Your answer should hold only the lines from the one with "ATOM 179 N N" through the end of the records, repeated exactly and minus any pictures.

• _Records from a dataset_:
········

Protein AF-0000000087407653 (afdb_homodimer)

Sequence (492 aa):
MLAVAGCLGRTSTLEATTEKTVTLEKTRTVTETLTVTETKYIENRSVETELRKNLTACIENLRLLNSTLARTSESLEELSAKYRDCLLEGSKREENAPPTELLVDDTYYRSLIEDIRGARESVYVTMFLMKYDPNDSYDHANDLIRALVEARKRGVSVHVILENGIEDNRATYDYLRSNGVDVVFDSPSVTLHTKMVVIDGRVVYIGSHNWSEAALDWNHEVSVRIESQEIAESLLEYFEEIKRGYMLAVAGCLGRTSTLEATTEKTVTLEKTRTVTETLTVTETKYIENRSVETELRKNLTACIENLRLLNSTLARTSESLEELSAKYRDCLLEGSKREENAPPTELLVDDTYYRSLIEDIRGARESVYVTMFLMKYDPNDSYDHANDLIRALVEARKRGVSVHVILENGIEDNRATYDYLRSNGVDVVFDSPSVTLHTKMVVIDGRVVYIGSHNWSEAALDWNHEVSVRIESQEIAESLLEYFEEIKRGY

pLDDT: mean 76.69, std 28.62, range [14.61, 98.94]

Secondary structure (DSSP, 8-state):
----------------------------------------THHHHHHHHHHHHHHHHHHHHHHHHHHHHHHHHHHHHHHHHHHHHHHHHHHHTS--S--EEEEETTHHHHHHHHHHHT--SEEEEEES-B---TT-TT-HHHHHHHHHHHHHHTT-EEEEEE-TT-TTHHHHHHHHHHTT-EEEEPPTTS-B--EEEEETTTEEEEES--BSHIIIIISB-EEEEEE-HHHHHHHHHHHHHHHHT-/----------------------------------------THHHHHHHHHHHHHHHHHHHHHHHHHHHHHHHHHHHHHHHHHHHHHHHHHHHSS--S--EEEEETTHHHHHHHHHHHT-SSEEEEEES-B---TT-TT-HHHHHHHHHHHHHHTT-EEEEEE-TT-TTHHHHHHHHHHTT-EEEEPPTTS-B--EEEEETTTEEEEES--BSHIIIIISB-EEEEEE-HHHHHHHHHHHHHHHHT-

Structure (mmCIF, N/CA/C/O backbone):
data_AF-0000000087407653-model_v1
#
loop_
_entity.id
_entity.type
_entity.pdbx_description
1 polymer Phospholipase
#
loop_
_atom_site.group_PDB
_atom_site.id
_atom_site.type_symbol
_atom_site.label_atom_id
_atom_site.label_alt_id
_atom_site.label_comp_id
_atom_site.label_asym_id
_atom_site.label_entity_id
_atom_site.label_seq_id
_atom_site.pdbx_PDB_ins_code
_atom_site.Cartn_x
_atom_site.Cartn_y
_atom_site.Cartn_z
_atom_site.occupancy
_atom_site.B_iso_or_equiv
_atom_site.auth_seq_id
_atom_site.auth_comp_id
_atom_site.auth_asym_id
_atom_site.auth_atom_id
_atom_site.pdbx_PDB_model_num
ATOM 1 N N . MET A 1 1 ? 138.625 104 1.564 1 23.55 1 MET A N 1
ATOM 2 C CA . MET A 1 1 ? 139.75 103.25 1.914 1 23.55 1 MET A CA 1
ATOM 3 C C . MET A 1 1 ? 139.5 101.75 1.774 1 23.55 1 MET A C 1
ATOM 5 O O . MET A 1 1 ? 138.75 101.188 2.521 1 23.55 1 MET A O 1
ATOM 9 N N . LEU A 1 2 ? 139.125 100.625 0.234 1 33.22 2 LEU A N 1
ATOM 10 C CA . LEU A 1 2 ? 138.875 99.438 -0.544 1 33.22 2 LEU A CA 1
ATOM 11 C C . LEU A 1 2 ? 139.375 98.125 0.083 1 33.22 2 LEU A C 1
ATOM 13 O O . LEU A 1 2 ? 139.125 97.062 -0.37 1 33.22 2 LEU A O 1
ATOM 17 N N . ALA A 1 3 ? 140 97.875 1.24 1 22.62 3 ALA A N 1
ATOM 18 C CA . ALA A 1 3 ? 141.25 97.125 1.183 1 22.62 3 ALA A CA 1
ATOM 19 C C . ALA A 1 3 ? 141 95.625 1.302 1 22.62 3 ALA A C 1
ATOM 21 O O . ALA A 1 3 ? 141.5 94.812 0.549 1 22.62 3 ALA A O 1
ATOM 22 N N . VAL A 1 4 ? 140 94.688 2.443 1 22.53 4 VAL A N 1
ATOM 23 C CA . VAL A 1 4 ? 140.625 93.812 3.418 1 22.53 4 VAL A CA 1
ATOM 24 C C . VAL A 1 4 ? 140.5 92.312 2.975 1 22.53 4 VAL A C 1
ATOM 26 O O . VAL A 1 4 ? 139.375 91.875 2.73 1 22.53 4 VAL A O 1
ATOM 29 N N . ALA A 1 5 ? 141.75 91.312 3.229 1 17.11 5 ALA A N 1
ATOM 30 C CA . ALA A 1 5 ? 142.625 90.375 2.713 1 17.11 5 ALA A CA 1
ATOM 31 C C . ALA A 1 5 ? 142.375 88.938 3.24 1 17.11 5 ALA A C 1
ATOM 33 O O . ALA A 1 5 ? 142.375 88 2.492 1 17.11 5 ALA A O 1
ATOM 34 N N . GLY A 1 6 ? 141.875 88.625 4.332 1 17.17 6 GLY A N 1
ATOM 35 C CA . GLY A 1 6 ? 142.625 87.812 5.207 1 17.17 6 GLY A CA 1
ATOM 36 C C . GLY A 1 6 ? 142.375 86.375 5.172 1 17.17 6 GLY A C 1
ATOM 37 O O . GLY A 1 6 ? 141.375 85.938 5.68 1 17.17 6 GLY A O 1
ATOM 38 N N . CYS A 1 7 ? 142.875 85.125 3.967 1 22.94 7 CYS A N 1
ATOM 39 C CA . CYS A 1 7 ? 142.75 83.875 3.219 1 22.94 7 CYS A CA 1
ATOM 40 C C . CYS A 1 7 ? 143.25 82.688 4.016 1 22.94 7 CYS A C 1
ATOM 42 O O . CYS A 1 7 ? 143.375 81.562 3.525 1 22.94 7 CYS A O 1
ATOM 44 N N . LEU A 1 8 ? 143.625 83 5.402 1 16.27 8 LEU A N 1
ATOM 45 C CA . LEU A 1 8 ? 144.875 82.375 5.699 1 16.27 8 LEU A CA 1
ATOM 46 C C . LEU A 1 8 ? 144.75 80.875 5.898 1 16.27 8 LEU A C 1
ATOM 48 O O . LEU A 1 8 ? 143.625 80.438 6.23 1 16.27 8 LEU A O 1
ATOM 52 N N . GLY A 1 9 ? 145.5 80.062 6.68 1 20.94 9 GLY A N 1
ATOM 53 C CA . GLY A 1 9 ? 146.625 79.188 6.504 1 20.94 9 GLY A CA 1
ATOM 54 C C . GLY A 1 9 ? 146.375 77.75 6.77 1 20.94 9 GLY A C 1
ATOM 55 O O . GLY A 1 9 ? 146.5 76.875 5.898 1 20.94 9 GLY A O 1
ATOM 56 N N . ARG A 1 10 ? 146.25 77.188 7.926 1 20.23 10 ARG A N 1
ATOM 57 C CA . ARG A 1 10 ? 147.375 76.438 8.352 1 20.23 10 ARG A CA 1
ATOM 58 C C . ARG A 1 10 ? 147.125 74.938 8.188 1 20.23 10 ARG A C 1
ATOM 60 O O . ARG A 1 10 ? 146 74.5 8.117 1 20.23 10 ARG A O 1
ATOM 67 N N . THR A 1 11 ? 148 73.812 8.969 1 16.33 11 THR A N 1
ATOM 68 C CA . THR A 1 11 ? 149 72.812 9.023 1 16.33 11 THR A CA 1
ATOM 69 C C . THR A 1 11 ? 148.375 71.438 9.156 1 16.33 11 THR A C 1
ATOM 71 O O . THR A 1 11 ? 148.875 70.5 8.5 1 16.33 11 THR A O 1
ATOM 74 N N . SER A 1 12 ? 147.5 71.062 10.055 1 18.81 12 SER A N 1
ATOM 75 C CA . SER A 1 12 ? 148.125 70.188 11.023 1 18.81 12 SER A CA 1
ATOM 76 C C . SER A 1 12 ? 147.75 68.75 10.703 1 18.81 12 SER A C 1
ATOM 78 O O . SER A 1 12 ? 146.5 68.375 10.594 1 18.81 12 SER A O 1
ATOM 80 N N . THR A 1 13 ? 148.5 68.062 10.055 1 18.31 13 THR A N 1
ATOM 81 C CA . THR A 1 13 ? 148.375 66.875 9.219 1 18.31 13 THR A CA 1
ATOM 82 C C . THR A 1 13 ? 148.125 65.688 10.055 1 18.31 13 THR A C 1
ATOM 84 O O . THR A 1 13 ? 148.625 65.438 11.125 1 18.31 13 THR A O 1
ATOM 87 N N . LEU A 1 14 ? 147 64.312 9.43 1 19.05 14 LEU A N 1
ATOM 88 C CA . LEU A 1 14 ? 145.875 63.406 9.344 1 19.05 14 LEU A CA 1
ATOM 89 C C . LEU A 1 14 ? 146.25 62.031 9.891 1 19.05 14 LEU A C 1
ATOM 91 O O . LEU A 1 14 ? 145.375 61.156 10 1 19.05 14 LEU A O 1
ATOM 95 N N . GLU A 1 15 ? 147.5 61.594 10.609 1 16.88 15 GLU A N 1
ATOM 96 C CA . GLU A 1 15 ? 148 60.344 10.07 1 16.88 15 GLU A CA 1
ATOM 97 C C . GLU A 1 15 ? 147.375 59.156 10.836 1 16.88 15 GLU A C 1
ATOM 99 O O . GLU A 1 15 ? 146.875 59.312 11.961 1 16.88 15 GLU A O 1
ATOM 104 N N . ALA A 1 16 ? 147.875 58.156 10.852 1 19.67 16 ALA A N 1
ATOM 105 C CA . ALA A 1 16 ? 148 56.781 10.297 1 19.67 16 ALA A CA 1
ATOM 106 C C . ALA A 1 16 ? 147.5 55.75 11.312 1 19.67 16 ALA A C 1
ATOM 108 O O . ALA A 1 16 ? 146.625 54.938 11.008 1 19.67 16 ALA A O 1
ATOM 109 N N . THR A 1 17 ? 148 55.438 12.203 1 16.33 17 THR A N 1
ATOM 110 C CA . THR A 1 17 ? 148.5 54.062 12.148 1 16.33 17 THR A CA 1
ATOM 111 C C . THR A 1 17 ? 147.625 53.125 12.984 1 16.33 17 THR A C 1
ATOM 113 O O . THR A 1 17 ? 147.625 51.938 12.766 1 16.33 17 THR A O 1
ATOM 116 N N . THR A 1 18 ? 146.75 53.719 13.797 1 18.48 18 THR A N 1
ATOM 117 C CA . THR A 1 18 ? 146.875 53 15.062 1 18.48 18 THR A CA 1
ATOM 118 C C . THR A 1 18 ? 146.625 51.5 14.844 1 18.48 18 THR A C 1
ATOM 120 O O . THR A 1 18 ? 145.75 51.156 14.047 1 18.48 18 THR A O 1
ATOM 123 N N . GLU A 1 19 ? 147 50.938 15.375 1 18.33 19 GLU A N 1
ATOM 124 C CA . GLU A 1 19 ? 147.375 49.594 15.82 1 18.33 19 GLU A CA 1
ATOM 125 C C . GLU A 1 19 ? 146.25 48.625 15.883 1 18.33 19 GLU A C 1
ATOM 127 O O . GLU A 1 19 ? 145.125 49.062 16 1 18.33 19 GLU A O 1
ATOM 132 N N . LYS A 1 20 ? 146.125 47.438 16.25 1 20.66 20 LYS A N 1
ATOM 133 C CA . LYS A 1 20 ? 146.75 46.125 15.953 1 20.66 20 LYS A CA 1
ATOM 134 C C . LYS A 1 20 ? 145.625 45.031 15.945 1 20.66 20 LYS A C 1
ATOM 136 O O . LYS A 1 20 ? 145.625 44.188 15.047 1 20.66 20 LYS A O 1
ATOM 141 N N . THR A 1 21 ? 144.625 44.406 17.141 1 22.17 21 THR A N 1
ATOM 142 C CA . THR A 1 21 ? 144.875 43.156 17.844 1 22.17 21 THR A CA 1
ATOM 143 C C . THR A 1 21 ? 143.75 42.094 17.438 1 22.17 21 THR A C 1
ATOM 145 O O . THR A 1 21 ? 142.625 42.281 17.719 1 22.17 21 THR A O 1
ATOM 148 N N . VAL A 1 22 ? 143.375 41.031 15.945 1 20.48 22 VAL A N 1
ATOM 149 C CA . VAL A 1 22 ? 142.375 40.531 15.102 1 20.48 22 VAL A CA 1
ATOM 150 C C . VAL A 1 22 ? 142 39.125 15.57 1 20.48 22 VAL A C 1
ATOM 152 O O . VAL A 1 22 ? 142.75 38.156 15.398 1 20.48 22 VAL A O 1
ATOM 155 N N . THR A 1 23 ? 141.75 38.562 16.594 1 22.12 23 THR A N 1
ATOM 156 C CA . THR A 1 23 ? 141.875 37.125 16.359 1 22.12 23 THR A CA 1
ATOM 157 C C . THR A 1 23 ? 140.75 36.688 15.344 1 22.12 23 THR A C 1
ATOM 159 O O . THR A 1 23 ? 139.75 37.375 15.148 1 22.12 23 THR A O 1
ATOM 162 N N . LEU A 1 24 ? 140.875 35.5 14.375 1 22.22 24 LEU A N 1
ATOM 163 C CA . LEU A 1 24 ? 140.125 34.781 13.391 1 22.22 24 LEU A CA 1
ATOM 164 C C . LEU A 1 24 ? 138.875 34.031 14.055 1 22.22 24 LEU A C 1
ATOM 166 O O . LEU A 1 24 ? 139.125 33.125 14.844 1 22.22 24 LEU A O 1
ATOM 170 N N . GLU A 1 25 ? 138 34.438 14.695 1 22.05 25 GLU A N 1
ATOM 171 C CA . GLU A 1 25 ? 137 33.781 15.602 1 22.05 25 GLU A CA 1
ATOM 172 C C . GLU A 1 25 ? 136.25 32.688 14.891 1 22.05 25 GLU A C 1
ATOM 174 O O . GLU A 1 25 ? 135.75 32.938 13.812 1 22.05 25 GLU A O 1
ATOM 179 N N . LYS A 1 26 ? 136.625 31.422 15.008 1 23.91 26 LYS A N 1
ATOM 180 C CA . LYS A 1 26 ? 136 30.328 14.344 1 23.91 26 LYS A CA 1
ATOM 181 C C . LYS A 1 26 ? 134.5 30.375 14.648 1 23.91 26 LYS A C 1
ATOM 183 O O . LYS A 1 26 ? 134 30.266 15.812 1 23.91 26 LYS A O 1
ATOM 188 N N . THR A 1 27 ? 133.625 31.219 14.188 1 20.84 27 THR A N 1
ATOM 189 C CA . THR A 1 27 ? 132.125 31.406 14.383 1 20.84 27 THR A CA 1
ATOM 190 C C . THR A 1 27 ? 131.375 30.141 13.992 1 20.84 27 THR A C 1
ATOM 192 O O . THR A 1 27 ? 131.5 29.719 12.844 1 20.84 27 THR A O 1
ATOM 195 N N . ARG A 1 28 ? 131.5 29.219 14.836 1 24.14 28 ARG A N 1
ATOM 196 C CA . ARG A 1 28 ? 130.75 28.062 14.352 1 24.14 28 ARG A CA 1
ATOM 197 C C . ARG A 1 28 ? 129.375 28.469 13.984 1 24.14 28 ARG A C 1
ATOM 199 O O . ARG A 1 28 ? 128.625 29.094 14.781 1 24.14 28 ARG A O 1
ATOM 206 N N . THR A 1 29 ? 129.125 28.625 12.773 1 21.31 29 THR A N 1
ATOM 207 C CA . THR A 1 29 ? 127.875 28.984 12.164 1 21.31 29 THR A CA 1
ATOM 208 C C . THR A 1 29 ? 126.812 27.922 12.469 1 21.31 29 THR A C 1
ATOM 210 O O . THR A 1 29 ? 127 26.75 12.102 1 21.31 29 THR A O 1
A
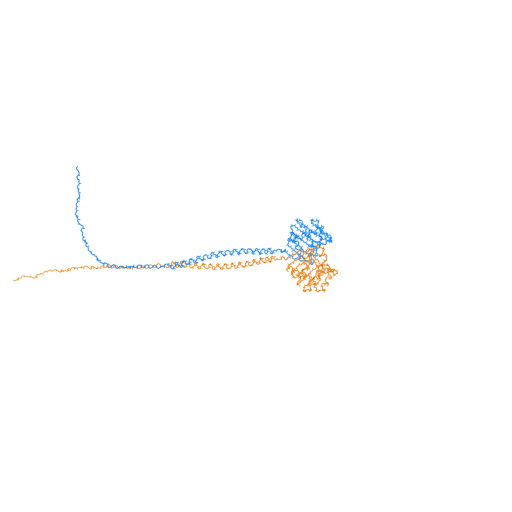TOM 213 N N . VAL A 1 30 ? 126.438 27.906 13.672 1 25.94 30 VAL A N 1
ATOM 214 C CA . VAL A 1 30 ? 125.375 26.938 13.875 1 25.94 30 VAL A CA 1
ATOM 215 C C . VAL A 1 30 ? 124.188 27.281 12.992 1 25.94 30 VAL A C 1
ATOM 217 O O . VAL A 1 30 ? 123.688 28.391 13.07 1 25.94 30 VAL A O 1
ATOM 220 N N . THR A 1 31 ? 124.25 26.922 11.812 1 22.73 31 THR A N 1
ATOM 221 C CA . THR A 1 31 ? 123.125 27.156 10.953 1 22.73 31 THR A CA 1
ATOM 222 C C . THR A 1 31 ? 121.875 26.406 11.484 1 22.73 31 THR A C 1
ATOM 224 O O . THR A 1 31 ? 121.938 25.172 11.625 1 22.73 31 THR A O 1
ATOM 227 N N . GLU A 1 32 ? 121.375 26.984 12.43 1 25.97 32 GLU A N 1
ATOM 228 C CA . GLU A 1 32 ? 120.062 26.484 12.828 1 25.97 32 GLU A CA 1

········

• _Worked solution_:
ATOM 179 N N . LYS A 1 26 ? 136.625 31.422 15.008 1 23.91 26 LYS A N 1
ATOM 180 C CA . LYS A 1 26 ? 136 30.328 14.344 1 23.91 26 LYS A CA 1
ATOM 181 C C . LYS A 1 26 ? 134.5 30.375 14.648 1 23.91 26 LYS A C 1
ATOM 183 O O . LYS A 1 26 ? 134 30.266 15.812 1 23.91 26 LYS A O 1
ATOM 188 N N . THR A 1 27 ? 133.625 31.219 14.188 1 20.84 27 THR A N 1
ATOM 189 C CA . THR A 1 27 ? 132.125 31.406 14.383 1 20.84 27 THR A CA 1
ATOM 190 C C . THR A 1 27 ? 131.375 30.141 13.992 1 20.84 27 THR A C 1
ATOM 192 O O . THR A 1 27 ? 131.5 29.719 12.844 1 20.84 27 THR A O 1
ATOM 195 N N . ARG A 1 28 ? 131.5 29.219 14.836 1 24.14 28 ARG A N 1
ATOM 196 C CA . ARG A 1 28 ? 130.75 28.062 14.352 1 24.14 28 ARG A CA 1
ATOM 197 C C . ARG A 1 28 ? 129.375 28.469 13.984 1 24.14 28 ARG A C 1
ATOM 199 O O . ARG A 1 28 ? 128.625 29.094 14.781 1 24.14 28 ARG A O 1
ATOM 206 N N . THR A 1 29 ? 129.125 28.625 12.773 1 21.31 29 THR A N 1
ATOM 207 C CA . THR A 1 29 ? 127.875 28.984 12.164 1 21.31 29 THR A CA 1
ATOM 208 C C . THR A 1 29 ? 126.812 27.922 12.469 1 21.31 29 THR A C 1
ATOM 210 O O . THR A 1 29 ? 127 26.75 12.102 1 21.31 29 THR A O 1
A
TOM 213 N N . VAL A 1 30 ? 126.438 27.906 13.672 1 25.94 30 VAL A N 1
ATOM 214 C CA . VAL A 1 30 ? 125.375 26.938 13.875 1 25.94 30 VAL A CA 1
ATOM 215 C C . VAL A 1 30 ? 124.188 27.281 12.992 1 25.94 30 VAL A C 1
ATOM 217 O O . VAL A 1 30 ? 123.688 28.391 13.07 1 25.94 30 VAL A O 1
ATOM 220 N N . THR A 1 31 ? 124.25 26.922 11.812 1 22.73 31 THR A N 1
ATOM 221 C CA . THR A 1 31 ? 123.125 27.156 10.953 1 22.73 31 THR A CA 1
ATOM 222 C C . THR A 1 31 ? 121.875 26.406 11.484 1 22.73 31 THR A C 1
ATOM 224 O O . THR A 1 31 ? 121.938 25.172 11.625 1 22.73 31 THR A O 1
ATOM 227 N N . GLU A 1 32 ? 121.375 26.984 12.43 1 25.97 32 GLU A N 1
ATOM 228 C CA . GLU A 1 32 ? 120.062 26.484 12.828 1 25.97 32 GLU A CA 1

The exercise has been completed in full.